** Opening GIVEN INFORMATION block **

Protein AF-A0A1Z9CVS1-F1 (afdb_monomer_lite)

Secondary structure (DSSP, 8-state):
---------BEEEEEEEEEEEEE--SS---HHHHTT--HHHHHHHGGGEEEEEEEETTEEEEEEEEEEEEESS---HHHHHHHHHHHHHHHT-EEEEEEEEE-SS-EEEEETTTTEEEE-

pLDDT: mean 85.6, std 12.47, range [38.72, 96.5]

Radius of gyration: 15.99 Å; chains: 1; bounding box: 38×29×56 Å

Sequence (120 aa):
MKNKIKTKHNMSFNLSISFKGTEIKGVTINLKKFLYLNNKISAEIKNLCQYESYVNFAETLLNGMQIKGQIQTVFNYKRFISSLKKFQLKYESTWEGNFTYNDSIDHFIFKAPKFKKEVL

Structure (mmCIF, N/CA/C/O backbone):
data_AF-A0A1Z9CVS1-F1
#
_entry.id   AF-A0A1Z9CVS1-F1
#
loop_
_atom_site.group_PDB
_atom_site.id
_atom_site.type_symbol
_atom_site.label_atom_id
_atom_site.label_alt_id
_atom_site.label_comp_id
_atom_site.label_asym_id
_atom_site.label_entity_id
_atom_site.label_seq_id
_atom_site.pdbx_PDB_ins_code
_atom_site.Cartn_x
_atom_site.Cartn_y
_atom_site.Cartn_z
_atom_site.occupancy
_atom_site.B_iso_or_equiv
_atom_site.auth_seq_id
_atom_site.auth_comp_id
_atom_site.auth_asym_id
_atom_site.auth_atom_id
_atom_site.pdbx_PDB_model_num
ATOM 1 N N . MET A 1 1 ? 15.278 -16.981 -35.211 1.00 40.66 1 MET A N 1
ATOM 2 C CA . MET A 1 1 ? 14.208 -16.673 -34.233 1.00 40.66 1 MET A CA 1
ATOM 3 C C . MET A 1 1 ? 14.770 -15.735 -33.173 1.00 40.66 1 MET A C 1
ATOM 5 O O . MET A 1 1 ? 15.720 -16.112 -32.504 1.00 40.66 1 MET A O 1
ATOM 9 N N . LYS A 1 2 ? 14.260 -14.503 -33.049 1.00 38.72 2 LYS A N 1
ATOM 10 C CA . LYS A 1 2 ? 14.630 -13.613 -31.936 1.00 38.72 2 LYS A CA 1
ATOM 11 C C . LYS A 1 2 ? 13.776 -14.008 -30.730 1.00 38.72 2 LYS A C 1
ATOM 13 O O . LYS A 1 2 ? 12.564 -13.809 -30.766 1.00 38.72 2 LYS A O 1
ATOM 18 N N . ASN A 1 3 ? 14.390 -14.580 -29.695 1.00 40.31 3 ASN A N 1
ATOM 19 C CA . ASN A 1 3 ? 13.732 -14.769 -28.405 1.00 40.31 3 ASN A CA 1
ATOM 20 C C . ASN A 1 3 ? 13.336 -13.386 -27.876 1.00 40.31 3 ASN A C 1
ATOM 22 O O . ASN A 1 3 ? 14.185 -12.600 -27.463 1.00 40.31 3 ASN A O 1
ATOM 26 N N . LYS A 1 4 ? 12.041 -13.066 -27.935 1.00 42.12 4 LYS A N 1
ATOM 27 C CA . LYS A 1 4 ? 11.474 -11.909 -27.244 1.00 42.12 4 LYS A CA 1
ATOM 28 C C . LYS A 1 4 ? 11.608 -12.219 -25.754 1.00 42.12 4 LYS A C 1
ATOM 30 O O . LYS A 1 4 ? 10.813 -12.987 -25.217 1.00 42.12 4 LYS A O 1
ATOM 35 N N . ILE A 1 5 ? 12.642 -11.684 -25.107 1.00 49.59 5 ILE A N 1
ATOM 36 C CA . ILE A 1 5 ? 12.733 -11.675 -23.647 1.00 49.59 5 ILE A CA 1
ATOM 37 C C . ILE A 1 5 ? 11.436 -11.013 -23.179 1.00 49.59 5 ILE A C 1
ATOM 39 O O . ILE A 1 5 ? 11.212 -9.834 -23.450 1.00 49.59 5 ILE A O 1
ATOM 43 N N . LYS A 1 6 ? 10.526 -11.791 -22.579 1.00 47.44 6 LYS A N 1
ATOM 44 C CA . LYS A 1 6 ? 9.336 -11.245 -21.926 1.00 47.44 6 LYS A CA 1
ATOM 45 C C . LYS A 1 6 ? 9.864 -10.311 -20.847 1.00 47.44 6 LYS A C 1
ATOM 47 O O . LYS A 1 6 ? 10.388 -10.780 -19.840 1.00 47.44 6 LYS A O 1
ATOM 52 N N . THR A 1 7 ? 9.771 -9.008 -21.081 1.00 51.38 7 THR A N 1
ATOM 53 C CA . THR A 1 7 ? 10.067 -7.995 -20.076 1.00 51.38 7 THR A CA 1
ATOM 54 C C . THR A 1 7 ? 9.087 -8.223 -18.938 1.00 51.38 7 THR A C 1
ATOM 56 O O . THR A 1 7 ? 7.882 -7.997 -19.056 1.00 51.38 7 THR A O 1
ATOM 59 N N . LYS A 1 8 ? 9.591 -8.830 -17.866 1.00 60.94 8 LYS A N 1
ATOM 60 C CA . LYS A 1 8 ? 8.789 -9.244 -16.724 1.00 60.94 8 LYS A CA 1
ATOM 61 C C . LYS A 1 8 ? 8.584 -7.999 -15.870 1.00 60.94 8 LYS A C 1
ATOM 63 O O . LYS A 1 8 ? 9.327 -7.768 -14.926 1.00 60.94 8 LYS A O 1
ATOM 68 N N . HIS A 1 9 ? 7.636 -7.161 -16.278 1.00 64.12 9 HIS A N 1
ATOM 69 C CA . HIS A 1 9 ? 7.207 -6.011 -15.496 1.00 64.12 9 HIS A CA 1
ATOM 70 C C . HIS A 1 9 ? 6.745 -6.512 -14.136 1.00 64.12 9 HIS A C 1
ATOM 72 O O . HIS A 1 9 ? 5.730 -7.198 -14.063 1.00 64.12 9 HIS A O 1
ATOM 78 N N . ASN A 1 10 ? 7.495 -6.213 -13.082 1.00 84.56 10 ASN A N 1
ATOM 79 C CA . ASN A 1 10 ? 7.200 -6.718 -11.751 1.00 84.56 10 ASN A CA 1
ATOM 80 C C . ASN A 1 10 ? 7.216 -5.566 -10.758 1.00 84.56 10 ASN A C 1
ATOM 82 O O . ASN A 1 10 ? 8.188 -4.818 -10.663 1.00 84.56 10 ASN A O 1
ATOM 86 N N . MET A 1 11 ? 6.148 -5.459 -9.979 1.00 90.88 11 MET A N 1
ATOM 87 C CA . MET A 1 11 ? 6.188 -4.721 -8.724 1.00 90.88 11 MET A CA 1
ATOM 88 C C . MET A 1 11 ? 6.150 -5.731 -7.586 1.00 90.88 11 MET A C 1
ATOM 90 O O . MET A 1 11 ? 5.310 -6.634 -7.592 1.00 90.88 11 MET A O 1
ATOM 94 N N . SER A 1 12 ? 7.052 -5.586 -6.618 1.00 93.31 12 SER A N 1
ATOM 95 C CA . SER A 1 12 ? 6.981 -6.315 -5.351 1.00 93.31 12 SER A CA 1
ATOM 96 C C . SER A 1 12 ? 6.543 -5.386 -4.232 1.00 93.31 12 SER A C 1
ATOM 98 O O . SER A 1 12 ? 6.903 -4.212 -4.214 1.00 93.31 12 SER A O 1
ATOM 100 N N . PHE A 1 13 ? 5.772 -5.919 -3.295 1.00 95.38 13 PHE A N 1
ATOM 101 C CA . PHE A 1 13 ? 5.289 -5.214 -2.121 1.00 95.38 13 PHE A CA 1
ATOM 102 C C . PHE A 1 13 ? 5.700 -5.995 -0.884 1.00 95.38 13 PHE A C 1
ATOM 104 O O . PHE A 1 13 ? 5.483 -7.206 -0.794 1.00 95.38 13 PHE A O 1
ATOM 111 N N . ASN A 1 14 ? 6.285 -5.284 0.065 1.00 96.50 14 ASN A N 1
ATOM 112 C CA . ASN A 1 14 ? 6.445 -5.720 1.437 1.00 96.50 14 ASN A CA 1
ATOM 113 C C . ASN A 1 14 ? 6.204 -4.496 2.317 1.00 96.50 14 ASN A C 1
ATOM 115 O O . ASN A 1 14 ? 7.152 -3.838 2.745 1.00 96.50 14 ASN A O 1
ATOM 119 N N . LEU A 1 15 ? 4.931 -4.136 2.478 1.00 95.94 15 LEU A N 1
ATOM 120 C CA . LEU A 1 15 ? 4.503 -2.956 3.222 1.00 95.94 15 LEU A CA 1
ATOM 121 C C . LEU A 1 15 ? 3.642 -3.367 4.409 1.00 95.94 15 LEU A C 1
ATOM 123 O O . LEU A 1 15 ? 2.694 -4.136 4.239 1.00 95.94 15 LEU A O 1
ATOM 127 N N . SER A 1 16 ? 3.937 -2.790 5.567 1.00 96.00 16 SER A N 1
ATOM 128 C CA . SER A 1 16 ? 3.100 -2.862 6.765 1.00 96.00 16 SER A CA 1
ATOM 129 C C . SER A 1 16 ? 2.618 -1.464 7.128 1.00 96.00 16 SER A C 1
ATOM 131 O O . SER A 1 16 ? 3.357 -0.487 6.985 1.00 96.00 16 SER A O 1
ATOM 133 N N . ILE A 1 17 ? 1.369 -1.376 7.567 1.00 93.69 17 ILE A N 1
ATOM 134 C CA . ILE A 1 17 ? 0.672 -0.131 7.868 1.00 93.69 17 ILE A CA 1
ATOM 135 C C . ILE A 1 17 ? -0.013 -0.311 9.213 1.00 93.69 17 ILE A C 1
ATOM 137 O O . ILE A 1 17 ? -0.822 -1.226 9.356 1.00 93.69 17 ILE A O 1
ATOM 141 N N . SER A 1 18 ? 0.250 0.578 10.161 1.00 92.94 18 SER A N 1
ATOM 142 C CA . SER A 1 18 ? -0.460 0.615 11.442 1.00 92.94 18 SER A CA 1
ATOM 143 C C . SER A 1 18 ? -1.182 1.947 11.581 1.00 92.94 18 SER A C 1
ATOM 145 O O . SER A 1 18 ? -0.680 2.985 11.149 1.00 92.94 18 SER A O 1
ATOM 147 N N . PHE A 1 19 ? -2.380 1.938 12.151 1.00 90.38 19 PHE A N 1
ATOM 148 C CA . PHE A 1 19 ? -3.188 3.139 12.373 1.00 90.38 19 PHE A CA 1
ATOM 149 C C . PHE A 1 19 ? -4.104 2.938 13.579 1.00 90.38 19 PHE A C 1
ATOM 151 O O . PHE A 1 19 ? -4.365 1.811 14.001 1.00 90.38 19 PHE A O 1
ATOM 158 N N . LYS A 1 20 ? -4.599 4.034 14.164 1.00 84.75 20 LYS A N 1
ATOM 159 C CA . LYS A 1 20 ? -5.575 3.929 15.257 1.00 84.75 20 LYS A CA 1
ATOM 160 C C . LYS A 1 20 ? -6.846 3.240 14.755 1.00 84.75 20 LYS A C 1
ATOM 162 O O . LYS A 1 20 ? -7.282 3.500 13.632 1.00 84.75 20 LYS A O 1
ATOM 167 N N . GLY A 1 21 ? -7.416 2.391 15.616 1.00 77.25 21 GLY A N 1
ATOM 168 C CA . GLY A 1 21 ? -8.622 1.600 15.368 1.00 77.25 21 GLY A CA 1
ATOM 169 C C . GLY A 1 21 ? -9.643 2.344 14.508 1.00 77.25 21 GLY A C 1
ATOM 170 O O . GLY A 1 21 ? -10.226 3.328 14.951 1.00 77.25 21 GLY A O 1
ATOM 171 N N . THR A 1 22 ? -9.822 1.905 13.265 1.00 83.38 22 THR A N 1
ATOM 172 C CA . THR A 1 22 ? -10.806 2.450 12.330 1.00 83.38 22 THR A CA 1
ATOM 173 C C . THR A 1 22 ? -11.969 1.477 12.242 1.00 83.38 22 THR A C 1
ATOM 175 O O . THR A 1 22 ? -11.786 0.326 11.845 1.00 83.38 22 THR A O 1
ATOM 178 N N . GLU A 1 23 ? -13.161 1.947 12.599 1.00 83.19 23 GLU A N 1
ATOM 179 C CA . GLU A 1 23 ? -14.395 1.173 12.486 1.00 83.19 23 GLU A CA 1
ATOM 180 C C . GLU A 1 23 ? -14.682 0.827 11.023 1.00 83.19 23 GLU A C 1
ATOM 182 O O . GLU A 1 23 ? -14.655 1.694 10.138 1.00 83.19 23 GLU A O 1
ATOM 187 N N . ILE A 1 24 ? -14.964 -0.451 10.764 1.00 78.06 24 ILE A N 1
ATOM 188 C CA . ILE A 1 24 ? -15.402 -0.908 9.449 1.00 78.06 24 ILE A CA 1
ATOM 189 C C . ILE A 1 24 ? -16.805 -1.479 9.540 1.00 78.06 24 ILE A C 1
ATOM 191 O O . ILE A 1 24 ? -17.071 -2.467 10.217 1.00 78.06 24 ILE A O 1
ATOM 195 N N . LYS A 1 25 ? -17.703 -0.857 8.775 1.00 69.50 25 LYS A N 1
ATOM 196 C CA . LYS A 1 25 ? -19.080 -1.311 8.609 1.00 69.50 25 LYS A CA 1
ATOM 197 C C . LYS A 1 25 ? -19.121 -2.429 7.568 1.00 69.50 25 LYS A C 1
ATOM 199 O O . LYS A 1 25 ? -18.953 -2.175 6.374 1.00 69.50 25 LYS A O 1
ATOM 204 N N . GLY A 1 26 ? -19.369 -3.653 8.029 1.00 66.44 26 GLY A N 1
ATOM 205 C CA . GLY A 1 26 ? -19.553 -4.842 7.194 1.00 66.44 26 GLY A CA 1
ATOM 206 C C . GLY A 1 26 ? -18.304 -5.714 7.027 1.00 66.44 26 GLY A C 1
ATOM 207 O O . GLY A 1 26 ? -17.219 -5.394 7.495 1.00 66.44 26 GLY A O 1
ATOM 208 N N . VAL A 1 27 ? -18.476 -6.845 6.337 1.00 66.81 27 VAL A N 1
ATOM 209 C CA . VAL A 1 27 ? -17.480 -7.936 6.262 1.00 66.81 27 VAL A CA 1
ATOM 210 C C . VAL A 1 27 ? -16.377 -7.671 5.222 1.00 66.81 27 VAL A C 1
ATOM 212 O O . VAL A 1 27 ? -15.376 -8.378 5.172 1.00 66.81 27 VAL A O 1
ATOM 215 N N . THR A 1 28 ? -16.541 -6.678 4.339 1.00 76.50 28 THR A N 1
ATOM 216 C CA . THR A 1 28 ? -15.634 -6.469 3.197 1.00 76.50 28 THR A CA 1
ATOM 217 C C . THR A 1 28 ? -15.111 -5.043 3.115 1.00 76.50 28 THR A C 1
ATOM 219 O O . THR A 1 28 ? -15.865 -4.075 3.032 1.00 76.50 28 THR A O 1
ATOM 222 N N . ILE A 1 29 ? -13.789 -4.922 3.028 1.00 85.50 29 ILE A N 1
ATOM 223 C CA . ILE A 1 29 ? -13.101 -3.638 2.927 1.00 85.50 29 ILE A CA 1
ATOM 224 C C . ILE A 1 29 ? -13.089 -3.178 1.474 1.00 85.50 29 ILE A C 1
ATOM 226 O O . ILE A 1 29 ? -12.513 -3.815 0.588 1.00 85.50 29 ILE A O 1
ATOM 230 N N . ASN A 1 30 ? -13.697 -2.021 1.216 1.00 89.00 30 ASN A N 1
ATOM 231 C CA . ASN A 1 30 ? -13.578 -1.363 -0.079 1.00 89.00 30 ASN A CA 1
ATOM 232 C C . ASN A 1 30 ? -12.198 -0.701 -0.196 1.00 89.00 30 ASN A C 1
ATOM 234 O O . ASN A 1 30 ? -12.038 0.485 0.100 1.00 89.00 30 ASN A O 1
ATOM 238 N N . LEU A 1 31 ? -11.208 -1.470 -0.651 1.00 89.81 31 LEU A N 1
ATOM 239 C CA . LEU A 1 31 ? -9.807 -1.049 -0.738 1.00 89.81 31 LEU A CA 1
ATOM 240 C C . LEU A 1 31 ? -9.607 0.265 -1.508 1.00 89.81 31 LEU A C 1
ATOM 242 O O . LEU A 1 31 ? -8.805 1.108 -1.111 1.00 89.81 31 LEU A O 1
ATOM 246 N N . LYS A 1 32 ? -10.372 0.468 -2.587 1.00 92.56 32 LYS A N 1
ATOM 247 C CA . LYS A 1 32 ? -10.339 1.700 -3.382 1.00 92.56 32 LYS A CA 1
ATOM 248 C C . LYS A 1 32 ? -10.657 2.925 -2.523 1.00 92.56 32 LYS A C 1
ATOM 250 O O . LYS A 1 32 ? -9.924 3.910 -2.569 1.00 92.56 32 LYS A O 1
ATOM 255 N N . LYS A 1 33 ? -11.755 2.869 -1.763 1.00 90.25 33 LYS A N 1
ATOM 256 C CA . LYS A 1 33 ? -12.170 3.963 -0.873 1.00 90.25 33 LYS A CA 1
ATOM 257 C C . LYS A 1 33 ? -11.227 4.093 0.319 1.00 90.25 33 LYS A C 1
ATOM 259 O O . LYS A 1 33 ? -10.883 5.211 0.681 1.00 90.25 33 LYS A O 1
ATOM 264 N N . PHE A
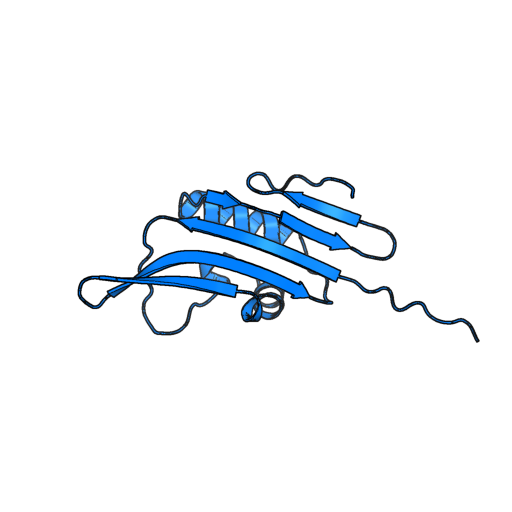 1 34 ? -10.805 2.962 0.878 1.00 89.31 34 PHE A N 1
ATOM 265 C CA . PHE A 1 34 ? -9.975 2.905 2.073 1.00 89.31 34 PHE A CA 1
ATOM 266 C C . PHE A 1 34 ? -8.599 3.540 1.844 1.00 89.31 34 PHE A C 1
ATOM 268 O O . PHE A 1 34 ? -8.248 4.485 2.538 1.00 89.31 34 PHE A O 1
ATOM 275 N N . LEU A 1 35 ? -7.873 3.114 0.804 1.00 90.69 35 LEU A N 1
ATOM 276 C CA . LEU A 1 35 ? -6.535 3.621 0.474 1.00 90.69 35 LEU A CA 1
ATOM 277 C C . LEU A 1 35 ? -6.529 4.760 -0.557 1.00 90.69 35 LEU A C 1
ATOM 279 O O . LEU A 1 35 ? -5.471 5.095 -1.075 1.00 90.69 35 LEU A O 1
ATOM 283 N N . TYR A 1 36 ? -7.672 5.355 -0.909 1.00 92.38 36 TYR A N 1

** Closing GIVEN INFORMATION block **

## WHAT IS EXPECTED
Only the lines above starting at the line that holds "ATOM 182 O O" and ending at the line that holds "ATOM 206 C C" are to be repeated, exactly and in full.

## SOLUTION TO THIS TASK
ATOM 182 O O . GLU A 1 23 ? -14.655 1.694 10.138 1.00 83.19 23 GLU A O 1
ATOM 187 N N . ILE A 1 24 ? -14.964 -0.451 10.764 1.00 78.06 24 ILE A N 1
ATOM 188 C CA . ILE A 1 24 ? -15.402 -0.908 9.449 1.00 78.06 24 ILE A CA 1
ATOM 189 C C . ILE A 1 24 ? -16.805 -1.479 9.540 1.00 78.06 24 ILE A C 1
ATOM 191 O O . ILE A 1 24 ? -17.071 -2.467 10.217 1.00 78.06 24 ILE A O 1
ATOM 195 N N . LYS A 1 25 ? -17.703 -0.857 8.775 1.00 69.50 25 LYS A N 1
ATOM 196 C CA . LYS A 1 25 ? -19.080 -1.311 8.609 1.00 69.50 25 LYS A CA 1
ATOM 197 C C . LYS A 1 25 ? -19.121 -2.429 7.568 1.00 69.50 25 LYS A C 1
ATOM 199 O O . LYS A 1 25 ? -18.953 -2.175 6.374 1.00 69.50 25 LYS A O 1
ATOM 204 N N . GLY A 1 26 ? -19.369 -3.653 8.029 1.00 66.44 26 GLY A N 1
ATOM 205 C CA . GLY A 1 26 ? -19.553 -4.842 7.194 1.00 66.44 26 GLY A CA 1
ATOM 206 C C . GLY A 1 26 ? -18.304 -5.714 7.027 1.00 66.44 26 GLY A C 1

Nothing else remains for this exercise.